Sunday, May 5, 2013

Can We Do It?

sermon by Torin Eikler
John 14:23-29      Acts 16:9-15


When I was on staff with Brethren Volunteer Service, I had the privilege of meeting many incredible people.  Some of them were the volunteers themselves, and others were the resource people that joined us for our three week orientations.  Generally, they spoke about the difficulties that might be faced in the field, but there were always one or two who came from programs that host volunteers to help us think more deeply about the issues that underlie many of the problems that the young people were heading out to “fix.”

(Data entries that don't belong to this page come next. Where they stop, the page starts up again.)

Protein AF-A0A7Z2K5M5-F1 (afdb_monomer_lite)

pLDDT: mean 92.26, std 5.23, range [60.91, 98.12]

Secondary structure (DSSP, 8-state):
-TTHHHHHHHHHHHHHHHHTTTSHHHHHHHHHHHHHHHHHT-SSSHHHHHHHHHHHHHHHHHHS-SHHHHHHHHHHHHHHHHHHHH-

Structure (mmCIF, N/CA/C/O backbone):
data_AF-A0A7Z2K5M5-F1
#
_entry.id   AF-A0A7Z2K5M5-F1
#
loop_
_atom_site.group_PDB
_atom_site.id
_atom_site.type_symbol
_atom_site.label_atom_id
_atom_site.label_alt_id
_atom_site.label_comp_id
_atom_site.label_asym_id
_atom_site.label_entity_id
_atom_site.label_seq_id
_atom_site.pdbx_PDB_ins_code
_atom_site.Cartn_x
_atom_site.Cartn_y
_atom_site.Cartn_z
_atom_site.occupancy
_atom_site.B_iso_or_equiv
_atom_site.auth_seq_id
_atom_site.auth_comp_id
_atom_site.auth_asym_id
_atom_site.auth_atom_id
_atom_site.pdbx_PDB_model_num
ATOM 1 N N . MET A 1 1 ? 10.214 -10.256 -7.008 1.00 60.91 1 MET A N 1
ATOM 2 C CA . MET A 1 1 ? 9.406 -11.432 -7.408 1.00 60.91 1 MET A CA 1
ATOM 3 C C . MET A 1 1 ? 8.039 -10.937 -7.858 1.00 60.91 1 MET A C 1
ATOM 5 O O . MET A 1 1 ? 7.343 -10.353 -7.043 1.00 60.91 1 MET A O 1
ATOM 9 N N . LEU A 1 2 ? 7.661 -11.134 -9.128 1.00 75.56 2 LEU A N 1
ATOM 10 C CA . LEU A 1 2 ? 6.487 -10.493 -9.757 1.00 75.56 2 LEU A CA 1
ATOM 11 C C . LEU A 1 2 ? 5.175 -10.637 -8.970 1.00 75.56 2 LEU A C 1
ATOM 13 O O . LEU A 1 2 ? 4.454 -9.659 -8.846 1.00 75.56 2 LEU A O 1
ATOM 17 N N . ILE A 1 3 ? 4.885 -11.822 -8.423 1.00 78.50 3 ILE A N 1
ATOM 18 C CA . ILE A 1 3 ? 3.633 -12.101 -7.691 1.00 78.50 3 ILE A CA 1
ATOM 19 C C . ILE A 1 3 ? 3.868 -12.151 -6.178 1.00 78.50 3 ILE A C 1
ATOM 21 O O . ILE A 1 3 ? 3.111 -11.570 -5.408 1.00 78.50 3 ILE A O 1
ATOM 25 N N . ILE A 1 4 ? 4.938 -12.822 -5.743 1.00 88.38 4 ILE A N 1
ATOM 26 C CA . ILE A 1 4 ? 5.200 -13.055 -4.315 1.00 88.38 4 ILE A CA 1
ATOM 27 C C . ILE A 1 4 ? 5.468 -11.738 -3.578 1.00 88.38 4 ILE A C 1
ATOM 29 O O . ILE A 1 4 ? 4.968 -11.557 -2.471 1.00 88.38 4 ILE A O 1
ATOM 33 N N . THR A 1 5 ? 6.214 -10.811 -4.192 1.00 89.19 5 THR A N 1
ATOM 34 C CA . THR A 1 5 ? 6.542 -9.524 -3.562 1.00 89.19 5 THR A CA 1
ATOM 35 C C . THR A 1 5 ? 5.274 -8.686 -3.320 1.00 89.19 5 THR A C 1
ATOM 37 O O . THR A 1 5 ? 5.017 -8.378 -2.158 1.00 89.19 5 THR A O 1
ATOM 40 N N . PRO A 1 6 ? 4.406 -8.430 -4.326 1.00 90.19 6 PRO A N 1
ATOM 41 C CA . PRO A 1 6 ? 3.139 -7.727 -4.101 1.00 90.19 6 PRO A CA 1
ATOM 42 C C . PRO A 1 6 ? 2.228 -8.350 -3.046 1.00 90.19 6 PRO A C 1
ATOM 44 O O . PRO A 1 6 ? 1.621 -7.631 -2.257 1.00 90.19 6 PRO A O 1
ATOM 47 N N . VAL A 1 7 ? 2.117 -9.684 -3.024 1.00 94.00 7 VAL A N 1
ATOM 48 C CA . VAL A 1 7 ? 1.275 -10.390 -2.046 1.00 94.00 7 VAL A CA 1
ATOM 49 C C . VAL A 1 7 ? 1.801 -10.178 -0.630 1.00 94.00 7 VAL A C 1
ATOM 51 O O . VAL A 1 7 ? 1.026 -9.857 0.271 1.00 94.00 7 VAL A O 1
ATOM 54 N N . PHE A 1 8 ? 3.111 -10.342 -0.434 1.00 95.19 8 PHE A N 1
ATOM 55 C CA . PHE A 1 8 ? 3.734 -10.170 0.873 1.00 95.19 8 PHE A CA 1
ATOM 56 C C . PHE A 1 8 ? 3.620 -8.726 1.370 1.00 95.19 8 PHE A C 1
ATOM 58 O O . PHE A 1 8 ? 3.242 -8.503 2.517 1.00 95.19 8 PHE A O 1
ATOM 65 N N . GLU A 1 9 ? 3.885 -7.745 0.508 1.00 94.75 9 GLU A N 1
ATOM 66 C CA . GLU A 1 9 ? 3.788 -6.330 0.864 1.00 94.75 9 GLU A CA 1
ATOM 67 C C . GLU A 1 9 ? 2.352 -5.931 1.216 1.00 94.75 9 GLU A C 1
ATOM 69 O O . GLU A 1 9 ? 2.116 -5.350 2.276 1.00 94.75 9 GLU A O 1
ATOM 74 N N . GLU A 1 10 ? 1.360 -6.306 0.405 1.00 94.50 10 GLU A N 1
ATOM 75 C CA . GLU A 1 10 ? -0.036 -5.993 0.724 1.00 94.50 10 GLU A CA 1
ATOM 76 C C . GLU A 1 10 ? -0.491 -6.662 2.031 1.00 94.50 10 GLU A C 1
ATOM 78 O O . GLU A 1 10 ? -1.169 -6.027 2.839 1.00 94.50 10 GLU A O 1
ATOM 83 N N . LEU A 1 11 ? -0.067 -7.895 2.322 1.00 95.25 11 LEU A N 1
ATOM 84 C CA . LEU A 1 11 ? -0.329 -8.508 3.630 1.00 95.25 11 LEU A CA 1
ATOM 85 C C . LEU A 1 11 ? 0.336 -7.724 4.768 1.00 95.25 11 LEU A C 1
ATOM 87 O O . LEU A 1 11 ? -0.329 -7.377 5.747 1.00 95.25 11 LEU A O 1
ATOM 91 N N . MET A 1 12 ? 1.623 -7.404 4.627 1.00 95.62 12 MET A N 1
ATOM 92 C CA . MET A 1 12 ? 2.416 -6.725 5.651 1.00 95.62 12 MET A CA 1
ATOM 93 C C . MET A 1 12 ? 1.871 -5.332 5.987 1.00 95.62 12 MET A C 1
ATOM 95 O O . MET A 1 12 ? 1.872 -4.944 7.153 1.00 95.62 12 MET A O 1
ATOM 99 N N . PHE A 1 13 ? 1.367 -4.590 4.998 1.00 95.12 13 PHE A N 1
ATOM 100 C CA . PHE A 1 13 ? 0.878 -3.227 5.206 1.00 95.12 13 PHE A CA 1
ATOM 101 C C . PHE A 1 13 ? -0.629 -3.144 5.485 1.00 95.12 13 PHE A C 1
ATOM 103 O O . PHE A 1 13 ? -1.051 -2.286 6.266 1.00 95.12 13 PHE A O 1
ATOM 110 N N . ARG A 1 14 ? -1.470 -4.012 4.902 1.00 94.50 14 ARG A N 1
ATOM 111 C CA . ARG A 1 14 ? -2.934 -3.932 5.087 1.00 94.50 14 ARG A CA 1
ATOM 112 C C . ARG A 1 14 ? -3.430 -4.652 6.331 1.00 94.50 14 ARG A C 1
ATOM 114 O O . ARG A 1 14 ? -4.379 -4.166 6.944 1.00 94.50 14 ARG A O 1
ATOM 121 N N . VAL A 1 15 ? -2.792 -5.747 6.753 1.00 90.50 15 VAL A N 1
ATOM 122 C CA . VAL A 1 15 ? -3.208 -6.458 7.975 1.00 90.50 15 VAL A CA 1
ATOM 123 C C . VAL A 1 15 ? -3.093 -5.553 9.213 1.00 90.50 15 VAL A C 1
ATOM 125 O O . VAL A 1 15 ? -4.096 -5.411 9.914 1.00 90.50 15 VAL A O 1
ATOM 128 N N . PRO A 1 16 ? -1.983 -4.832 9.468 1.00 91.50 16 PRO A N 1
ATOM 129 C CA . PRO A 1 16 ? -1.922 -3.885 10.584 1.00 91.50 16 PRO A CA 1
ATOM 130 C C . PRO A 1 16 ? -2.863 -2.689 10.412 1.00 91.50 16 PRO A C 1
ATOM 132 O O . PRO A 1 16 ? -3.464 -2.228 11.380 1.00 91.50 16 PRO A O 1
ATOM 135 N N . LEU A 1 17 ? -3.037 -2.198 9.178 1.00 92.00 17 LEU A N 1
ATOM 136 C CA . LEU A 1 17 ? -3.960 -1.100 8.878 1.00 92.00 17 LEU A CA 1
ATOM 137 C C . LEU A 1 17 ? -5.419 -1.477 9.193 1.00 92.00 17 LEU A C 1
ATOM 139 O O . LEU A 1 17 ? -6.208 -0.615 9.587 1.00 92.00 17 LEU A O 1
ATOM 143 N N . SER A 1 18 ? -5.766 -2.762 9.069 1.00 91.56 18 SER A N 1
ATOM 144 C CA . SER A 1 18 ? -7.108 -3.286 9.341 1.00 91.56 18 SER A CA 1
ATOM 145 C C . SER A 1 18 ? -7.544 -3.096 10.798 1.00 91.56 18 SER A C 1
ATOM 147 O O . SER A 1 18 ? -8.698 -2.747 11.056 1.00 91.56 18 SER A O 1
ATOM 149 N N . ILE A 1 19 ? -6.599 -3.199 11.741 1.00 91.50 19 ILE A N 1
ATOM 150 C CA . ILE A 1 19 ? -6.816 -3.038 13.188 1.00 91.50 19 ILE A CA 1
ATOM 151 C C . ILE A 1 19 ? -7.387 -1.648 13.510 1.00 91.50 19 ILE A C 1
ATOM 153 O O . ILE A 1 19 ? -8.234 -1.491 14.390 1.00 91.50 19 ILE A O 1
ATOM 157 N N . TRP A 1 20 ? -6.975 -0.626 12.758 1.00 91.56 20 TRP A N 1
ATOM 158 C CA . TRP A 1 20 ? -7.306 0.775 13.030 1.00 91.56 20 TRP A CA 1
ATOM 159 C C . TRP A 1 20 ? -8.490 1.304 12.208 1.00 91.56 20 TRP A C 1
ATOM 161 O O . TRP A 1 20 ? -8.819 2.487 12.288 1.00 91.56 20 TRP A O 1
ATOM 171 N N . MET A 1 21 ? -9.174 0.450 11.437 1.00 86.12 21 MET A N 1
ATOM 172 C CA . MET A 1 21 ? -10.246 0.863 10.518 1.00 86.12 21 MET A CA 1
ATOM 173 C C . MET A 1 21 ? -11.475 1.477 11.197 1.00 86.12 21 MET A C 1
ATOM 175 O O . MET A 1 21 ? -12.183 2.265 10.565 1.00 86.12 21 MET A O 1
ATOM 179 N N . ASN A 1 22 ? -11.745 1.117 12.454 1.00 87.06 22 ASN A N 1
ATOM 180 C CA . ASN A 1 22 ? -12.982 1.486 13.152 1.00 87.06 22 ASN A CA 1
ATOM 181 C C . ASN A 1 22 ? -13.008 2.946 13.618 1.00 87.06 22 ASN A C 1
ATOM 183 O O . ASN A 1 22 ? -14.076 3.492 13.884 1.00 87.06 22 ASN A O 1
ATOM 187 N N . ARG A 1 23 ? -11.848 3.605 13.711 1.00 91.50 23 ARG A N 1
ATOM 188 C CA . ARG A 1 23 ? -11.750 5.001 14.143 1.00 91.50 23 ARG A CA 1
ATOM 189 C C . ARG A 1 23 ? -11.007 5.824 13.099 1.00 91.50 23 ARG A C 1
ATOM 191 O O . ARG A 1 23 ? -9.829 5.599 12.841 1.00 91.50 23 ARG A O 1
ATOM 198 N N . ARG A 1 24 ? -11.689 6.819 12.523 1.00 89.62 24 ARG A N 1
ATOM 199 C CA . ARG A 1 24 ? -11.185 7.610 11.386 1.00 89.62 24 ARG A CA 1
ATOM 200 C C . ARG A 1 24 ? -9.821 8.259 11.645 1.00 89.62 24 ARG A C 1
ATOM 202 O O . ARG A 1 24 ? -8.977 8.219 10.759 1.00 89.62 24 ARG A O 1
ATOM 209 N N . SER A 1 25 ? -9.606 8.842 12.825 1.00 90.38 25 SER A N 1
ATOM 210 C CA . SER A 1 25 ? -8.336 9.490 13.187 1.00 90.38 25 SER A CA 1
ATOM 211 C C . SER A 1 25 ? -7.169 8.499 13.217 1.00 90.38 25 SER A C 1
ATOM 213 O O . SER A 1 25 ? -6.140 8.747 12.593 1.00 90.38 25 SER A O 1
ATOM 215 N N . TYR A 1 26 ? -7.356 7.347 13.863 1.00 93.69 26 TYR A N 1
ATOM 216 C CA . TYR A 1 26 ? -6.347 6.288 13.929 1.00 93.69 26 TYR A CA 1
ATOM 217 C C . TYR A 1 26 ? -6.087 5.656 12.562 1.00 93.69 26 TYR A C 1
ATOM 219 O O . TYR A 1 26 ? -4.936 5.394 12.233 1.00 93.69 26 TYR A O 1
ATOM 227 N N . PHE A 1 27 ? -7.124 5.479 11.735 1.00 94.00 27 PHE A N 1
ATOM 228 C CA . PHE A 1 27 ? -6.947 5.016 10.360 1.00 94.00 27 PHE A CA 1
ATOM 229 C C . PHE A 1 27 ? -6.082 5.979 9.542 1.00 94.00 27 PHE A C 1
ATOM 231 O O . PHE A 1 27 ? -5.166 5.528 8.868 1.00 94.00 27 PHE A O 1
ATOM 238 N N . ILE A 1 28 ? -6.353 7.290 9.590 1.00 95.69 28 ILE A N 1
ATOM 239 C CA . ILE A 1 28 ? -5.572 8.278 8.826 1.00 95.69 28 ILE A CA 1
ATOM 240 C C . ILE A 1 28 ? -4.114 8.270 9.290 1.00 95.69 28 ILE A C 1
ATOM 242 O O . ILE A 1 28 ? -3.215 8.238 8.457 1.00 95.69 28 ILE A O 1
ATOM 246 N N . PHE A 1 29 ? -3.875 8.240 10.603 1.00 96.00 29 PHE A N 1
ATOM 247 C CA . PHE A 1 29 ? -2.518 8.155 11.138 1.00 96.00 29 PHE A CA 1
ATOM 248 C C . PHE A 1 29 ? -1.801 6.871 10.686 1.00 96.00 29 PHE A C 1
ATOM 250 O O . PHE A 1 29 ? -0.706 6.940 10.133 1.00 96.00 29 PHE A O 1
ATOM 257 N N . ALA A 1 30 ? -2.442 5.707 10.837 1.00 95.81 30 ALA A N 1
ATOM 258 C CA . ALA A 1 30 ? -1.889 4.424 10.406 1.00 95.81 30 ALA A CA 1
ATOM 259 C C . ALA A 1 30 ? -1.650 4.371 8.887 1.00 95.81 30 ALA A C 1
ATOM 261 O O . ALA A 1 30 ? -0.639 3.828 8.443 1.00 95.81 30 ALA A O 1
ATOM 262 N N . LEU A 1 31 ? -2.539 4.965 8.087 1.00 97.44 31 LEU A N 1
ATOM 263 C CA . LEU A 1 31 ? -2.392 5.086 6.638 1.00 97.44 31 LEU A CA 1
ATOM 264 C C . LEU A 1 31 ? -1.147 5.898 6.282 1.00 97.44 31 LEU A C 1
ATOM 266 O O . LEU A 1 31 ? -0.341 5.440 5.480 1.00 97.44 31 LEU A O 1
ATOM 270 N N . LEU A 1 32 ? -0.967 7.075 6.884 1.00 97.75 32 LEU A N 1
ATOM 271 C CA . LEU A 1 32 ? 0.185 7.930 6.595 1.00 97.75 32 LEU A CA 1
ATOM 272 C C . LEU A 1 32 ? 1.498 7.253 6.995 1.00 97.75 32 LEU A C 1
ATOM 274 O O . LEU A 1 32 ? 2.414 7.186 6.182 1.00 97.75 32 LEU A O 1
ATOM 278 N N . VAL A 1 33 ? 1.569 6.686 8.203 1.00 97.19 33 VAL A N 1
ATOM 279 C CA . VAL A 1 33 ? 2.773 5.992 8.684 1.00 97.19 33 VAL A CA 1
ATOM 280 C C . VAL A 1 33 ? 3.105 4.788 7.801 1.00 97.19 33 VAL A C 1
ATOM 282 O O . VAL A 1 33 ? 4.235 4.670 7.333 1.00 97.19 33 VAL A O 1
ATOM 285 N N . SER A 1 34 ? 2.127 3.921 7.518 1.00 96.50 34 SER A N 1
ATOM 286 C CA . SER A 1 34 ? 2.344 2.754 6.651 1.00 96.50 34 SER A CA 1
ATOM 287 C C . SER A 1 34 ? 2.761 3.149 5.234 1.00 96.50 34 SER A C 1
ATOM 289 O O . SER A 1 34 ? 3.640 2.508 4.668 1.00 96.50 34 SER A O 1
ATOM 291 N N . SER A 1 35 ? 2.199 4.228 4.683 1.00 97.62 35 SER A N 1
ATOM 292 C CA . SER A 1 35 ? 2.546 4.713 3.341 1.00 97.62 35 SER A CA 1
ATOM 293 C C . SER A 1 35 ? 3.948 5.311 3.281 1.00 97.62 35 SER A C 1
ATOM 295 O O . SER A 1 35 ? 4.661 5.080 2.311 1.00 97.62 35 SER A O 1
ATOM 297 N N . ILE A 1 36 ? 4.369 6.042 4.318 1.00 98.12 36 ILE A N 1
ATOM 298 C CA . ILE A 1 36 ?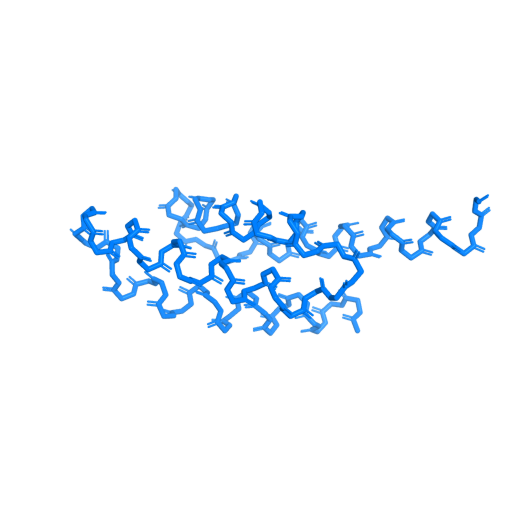 5.735 6.572 4.420 1.00 98.12 36 ILE A CA 1
ATOM 299 C C . ILE A 1 36 ? 6.740 5.423 4.480 1.00 98.12 36 ILE A C 1
ATOM 301 O O . ILE A 1 36 ? 7.687 5.412 3.700 1.00 98.12 36 ILE A O 1
ATOM 305 N N . ILE A 1 37 ? 6.508 4.430 5.345 1.00 97.50 37 ILE A N 1
ATOM 306 C CA . ILE A 1 37 ? 7.377 3.248 5.450 1.00 97.50 37 ILE A CA 1
ATOM 307 C C . ILE A 1 37 ? 7.434 2.513 4.107 1.00 97.50 37 ILE A C 1
ATOM 309 O O . ILE A 1 37 ? 8.522 2.196 3.634 1.00 97.50 37 ILE A O 1
ATOM 313 N N . PHE A 1 38 ? 6.281 2.298 3.468 1.00 96.31 38 PHE A N 1
ATOM 314 C CA . PHE A 1 38 ? 6.206 1.671 2.153 1.00 96.31 38 PHE A CA 1
ATOM 315 C C . PHE A 1 38 ? 7.043 2.437 1.116 1.00 96.31 38 PHE A C 1
ATOM 317 O O . PHE A 1 38 ? 7.876 1.838 0.443 1.00 96.31 38 PHE A O 1
ATOM 324 N N . GLY A 1 39 ? 6.899 3.762 1.027 1.00 96.38 39 GLY A N 1
ATOM 325 C CA . GLY A 1 39 ? 7.703 4.582 0.119 1.00 96.38 39 GLY A CA 1
ATOM 326 C C . GLY A 1 39 ? 9.201 4.540 0.421 1.00 96.38 39 GLY A C 1
ATOM 327 O O . GLY A 1 39 ? 10.003 4.409 -0.49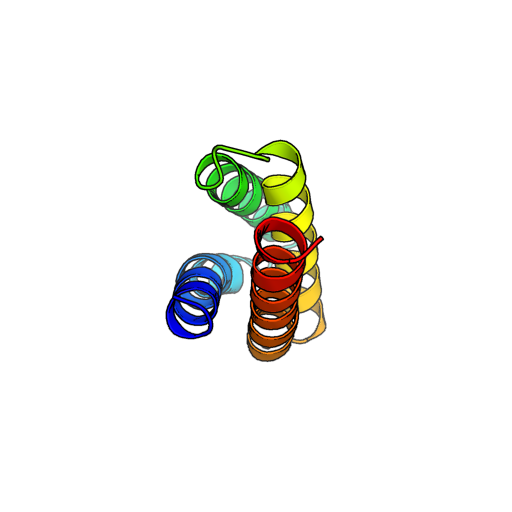5 1.00 96.38 39 GLY A O 1
ATOM 328 N N . MET A 1 40 ? 9.598 4.562 1.695 1.00 96.56 40 MET A N 1
ATOM 329 C CA . MET A 1 40 ? 11.009 4.464 2.094 1.00 96.56 40 MET A CA 1
ATOM 330 C C . MET A 1 40 ? 11.654 3.119 1.730 1.00 96.56 40 MET A C 1
ATOM 332 O O . MET A 1 40 ? 12.868 3.066 1.552 1.00 96.56 40 MET A O 1
ATOM 336 N N . MET A 1 41 ? 10.868 2.047 1.588 1.00 94.44 41 MET A N 1
ATOM 337 C CA . MET A 1 41 ? 11.361 0.750 1.104 1.00 94.44 41 MET A CA 1
ATOM 338 C C . MET A 1 41 ? 11.625 0.723 -0.413 1.00 94.44 41 MET A C 1
ATOM 340 O O . MET A 1 41 ? 12.238 -0.222 -0.900 1.00 94.44 41 MET A O 1
ATOM 344 N N . HIS A 1 42 ? 11.207 1.755 -1.154 1.00 91.50 42 HIS A N 1
ATOM 345 C CA . HIS A 1 42 ? 11.372 1.872 -2.603 1.00 91.50 42 HIS A CA 1
ATOM 346 C C . HIS A 1 42 ? 12.382 2.980 -2.936 1.00 91.50 42 HIS A C 1
ATOM 348 O O . HIS A 1 42 ? 12.008 4.126 -3.181 1.00 91.50 42 HIS A O 1
ATOM 354 N N . SER A 1 43 ? 13.674 2.637 -2.947 1.00 89.31 43 SER A N 1
ATOM 355 C CA . SER A 1 43 ? 14.789 3.597 -3.042 1.00 89.31 43 SER A CA 1
ATOM 356 C C . SER A 1 43 ? 14.806 4.449 -4.313 1.00 89.31 43 SER A C 1
ATOM 358 O O . SER A 1 43 ? 15.188 5.613 -4.253 1.00 89.31 43 SER A O 1
ATOM 360 N N . GLU A 1 44 ? 14.391 3.885 -5.446 1.00 88.50 44 GLU A N 1
ATOM 361 C CA . GLU A 1 44 ? 14.392 4.568 -6.749 1.00 88.50 44 GLU A CA 1
ATOM 362 C C . GLU A 1 44 ? 13.359 5.706 -6.797 1.00 88.50 44 GLU A C 1
ATOM 364 O O . GLU A 1 44 ? 13.644 6.814 -7.248 1.00 88.50 44 GLU A O 1
ATOM 369 N N . TYR A 1 45 ? 12.148 5.445 -6.293 1.00 90.19 45 TYR A N 1
ATOM 370 C CA . TYR A 1 45 ? 11.007 6.358 -6.401 1.00 90.19 45 TYR A CA 1
ATOM 371 C C . TYR A 1 45 ? 10.220 6.443 -5.084 1.00 90.19 45 TYR A C 1
ATOM 373 O O . TYR A 1 45 ? 9.043 6.069 -5.034 1.00 90.19 45 TYR A O 1
ATOM 381 N N . PRO A 1 46 ? 10.822 6.969 -4.003 1.00 94.12 46 PRO A N 1
ATOM 382 C CA . PRO A 1 46 ? 10.228 6.902 -2.671 1.00 94.12 46 PRO A CA 1
ATOM 383 C C . PRO A 1 46 ? 8.927 7.700 -2.569 1.00 94.12 46 PRO A C 1
ATOM 385 O O . PRO A 1 46 ? 7.948 7.216 -2.006 1.00 94.12 46 PRO A O 1
ATOM 388 N N . LEU A 1 47 ? 8.869 8.895 -3.173 1.00 95.56 47 LEU A N 1
ATOM 389 C CA . LEU A 1 47 ? 7.653 9.719 -3.205 1.00 95.56 47 LEU A CA 1
ATOM 390 C C . LEU A 1 47 ? 6.502 9.016 -3.932 1.00 95.56 47 LEU A C 1
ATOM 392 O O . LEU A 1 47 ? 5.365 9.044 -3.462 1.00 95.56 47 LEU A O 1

One of those resource people who joined us was Cliff Kindy.  Some of you may know Cliff (or know of him) already.  He is fairly outspoken and quite well-known in some circles – Church of the Brethren and otherwise.  Cliff has done many amazing things in his life.  He chooses to live below the level of taxable income in order to avoid supporting the military.  He and his family live by intensively gardening about 2 or 3 acres.  And he has been very involved as an observer with Christian Peacemaker Teams.  That means he goes to places where there is a lot of tension between people who feel they are oppressed and the governments that control those areas and lives among the people in order to share what is really happening with the rest of the world.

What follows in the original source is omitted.